» The task: From the data below, copy exactly the lines that lie between the one holding "ATOM 3 C C ." and the one holding "ATOM 10 C C", including both, and nothing more.
____________________
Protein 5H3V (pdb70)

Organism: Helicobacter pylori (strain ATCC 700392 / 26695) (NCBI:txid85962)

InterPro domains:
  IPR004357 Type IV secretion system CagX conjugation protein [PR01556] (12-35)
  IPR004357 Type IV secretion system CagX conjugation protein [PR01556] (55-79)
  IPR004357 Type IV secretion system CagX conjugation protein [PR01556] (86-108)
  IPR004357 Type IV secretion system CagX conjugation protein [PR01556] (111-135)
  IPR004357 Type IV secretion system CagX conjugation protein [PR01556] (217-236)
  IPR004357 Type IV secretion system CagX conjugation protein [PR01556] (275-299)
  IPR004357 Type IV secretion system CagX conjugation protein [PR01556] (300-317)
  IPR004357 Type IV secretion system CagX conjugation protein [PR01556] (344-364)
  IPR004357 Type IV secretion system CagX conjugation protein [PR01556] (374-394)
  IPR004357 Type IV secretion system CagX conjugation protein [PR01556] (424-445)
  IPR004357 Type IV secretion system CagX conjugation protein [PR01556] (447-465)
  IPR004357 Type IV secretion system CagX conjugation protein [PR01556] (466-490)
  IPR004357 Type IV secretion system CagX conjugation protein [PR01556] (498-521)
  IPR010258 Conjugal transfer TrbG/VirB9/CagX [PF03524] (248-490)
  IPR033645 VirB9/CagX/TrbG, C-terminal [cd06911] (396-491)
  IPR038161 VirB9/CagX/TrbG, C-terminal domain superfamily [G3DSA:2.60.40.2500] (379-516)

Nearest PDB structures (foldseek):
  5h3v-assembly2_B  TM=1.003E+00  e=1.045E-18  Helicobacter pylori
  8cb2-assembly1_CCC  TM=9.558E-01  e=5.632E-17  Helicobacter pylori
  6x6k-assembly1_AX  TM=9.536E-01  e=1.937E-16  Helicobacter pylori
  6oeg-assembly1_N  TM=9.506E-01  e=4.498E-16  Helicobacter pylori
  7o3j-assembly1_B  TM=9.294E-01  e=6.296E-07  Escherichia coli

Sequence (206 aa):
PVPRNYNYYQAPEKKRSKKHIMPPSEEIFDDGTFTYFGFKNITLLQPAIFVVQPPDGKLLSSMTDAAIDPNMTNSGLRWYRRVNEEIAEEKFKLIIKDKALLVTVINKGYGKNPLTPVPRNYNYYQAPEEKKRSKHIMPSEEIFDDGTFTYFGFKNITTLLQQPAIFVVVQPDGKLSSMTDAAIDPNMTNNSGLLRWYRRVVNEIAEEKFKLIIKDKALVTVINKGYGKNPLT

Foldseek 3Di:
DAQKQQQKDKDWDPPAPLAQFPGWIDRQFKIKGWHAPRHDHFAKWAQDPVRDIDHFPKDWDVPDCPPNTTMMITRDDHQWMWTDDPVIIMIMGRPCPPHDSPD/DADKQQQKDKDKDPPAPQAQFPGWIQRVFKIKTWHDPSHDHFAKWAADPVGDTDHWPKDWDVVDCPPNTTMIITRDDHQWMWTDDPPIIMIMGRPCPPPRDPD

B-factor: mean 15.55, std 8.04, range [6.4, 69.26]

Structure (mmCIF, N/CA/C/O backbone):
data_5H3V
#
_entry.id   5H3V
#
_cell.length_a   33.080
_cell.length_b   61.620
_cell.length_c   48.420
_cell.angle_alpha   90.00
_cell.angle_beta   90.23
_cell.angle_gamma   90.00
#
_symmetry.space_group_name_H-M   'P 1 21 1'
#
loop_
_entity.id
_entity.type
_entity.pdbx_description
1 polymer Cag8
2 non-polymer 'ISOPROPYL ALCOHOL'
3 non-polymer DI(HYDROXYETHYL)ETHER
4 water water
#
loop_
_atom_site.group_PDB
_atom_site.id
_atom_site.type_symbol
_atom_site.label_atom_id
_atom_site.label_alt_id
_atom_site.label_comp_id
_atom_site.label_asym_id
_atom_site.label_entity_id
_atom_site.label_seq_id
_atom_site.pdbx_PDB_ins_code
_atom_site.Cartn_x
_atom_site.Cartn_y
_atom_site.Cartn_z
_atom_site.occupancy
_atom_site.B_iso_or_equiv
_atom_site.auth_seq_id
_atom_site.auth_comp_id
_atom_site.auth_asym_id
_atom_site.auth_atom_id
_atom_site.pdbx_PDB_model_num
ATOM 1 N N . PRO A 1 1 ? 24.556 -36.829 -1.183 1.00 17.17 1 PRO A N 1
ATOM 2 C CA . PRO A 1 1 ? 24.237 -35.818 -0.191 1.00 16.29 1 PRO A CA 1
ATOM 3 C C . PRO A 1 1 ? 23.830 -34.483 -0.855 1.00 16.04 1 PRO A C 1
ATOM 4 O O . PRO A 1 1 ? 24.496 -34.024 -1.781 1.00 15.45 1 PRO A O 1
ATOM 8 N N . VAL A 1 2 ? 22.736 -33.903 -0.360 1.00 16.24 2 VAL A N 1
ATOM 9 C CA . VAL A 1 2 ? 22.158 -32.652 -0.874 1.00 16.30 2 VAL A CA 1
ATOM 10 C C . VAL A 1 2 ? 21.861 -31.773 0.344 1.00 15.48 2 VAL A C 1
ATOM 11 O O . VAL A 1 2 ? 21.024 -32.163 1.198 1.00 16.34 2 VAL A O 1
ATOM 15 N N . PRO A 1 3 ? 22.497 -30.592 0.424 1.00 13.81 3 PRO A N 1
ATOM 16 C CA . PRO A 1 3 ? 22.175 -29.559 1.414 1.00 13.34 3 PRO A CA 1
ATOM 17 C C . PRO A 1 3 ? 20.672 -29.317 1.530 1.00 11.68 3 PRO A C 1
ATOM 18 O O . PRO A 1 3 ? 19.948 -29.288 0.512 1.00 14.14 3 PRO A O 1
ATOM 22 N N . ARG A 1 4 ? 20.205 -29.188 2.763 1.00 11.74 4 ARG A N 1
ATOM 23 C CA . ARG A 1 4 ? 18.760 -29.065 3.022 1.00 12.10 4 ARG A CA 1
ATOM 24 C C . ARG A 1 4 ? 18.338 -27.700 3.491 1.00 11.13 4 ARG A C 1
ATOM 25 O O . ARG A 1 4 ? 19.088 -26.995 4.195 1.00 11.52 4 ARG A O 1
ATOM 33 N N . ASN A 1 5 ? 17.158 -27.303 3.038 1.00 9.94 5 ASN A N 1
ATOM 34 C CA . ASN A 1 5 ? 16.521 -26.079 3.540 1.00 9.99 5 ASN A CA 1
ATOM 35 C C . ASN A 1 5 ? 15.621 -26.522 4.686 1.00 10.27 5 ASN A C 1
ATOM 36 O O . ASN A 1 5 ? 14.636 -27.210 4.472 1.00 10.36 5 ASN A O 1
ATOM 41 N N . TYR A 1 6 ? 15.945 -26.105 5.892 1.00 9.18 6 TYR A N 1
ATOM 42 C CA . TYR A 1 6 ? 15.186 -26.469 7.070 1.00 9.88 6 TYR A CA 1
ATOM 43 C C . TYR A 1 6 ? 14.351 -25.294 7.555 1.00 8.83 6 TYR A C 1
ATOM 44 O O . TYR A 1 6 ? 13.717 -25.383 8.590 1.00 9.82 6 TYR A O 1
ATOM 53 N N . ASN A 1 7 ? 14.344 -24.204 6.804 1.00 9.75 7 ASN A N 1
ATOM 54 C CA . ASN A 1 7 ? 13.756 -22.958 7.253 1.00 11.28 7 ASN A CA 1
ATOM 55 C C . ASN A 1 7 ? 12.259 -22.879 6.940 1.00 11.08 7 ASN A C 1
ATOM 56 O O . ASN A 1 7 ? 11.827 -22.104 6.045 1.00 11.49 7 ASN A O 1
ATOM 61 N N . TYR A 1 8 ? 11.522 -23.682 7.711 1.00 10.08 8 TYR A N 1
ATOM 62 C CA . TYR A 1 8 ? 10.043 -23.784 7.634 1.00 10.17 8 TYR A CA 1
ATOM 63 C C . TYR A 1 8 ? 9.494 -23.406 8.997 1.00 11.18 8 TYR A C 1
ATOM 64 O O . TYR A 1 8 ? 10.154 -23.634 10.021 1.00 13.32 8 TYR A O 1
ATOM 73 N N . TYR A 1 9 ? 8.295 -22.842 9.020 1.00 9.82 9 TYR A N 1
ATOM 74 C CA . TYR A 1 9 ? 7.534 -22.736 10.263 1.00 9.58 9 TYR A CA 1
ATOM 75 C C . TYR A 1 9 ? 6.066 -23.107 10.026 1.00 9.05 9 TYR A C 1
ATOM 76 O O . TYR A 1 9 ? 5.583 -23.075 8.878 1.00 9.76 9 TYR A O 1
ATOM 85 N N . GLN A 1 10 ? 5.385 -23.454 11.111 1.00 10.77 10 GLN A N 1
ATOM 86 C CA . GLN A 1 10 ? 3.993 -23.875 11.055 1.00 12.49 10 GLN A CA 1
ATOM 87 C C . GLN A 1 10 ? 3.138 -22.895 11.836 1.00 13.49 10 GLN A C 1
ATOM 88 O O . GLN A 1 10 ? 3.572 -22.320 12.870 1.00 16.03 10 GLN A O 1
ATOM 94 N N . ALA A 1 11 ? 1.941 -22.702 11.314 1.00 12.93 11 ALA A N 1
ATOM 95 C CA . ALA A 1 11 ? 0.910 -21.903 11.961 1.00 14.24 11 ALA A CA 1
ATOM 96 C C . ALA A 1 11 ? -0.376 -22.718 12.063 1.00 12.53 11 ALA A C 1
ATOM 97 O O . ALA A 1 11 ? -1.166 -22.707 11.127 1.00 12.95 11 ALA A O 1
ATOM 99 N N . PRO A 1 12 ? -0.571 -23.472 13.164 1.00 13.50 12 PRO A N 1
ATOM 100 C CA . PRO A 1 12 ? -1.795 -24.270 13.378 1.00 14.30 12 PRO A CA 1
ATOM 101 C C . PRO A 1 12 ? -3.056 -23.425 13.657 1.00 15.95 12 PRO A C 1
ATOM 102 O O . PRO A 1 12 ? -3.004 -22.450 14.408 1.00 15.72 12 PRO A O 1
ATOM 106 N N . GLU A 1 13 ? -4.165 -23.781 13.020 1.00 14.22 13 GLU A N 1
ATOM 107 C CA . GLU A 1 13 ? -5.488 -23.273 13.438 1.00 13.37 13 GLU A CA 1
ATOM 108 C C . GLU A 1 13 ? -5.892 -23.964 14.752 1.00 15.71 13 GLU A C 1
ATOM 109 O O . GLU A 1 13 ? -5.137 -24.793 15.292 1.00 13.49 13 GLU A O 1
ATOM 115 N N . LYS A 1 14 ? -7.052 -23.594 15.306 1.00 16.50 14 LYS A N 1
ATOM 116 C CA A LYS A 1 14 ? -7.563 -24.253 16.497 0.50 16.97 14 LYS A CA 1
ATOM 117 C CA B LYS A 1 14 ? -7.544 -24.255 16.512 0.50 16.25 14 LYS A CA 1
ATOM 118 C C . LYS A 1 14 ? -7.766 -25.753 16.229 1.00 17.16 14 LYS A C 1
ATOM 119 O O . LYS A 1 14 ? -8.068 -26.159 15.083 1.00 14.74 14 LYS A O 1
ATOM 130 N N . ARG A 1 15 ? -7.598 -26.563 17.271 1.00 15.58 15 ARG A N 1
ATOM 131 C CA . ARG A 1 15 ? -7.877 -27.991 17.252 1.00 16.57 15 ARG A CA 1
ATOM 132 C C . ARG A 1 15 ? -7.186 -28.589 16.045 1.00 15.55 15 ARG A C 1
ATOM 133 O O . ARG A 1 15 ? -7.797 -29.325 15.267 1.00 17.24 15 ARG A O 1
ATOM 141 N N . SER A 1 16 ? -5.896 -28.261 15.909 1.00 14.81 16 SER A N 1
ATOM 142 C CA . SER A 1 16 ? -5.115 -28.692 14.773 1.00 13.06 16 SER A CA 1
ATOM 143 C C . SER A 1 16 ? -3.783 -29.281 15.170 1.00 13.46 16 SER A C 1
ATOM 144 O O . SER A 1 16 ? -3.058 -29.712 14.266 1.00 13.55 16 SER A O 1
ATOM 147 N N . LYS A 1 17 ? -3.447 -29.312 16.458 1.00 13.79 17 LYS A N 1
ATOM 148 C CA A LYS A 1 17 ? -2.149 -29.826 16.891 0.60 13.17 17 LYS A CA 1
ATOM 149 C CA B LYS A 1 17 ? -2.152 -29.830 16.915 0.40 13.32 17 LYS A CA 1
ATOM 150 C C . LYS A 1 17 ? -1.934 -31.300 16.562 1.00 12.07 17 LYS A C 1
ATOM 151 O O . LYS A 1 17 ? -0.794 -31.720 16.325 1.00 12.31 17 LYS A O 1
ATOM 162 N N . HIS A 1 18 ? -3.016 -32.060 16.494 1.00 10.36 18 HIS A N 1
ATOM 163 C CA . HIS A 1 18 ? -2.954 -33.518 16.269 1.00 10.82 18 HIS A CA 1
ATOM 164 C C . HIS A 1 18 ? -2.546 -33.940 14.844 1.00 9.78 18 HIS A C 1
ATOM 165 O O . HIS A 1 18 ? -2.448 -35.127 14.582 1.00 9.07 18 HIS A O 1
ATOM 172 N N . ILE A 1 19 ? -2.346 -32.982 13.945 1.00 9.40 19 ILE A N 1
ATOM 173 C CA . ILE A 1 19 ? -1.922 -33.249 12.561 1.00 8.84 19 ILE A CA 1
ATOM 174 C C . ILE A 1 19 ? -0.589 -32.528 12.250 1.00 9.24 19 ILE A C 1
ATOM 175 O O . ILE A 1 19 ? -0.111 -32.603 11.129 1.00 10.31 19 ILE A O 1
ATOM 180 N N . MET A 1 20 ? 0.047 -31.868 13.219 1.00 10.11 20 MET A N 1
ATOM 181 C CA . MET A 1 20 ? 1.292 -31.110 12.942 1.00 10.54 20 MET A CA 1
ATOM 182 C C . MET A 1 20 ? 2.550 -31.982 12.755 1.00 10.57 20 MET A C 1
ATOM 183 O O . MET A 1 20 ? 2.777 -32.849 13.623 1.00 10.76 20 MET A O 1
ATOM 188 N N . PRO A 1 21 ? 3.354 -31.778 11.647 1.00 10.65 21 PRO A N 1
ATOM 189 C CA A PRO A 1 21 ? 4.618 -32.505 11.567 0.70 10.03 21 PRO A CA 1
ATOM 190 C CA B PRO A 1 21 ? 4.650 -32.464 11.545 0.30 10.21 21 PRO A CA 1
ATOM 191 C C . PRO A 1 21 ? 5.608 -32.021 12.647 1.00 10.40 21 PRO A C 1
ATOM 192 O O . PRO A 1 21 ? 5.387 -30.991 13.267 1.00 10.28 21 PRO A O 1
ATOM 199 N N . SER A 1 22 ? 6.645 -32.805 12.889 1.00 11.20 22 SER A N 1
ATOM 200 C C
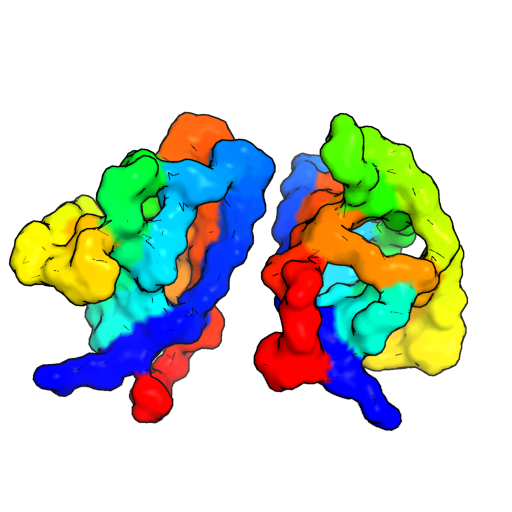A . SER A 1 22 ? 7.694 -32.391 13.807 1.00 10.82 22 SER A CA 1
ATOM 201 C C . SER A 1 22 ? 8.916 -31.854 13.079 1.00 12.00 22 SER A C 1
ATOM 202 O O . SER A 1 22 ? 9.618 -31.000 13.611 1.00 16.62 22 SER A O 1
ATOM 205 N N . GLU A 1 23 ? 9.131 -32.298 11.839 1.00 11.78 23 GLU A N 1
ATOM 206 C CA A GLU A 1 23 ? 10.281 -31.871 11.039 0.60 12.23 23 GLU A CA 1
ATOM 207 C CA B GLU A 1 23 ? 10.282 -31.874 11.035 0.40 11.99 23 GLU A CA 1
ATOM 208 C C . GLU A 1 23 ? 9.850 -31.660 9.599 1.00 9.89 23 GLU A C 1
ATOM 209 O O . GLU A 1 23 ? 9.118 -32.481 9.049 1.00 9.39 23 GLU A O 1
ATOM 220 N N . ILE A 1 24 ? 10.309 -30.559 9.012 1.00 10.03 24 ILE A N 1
____________________
» Answer space:
ATOM 3 C C . PRO A 1 1 ? 23.830 -34.483 -0.855 1.00 16.04 1 PRO A C 1
ATOM 4 O O . PRO A 1 1 ? 24.496 -34.024 -1.781 1.00 15.45 1 PRO A O 1
ATOM 8 N N . VAL A 1 2 ? 22.736 -33.903 -0.360 1.00 16.24 2 VAL A N 1
ATOM 9 C CA . VAL A 1 2 ? 22.158 -32.652 -0.874 1.00 16.30 2 VAL A CA 1
ATOM 10 C C . VAL A 1 2 ? 21.861 -31.773 0.344 1.00 15.48 2 VAL A C 1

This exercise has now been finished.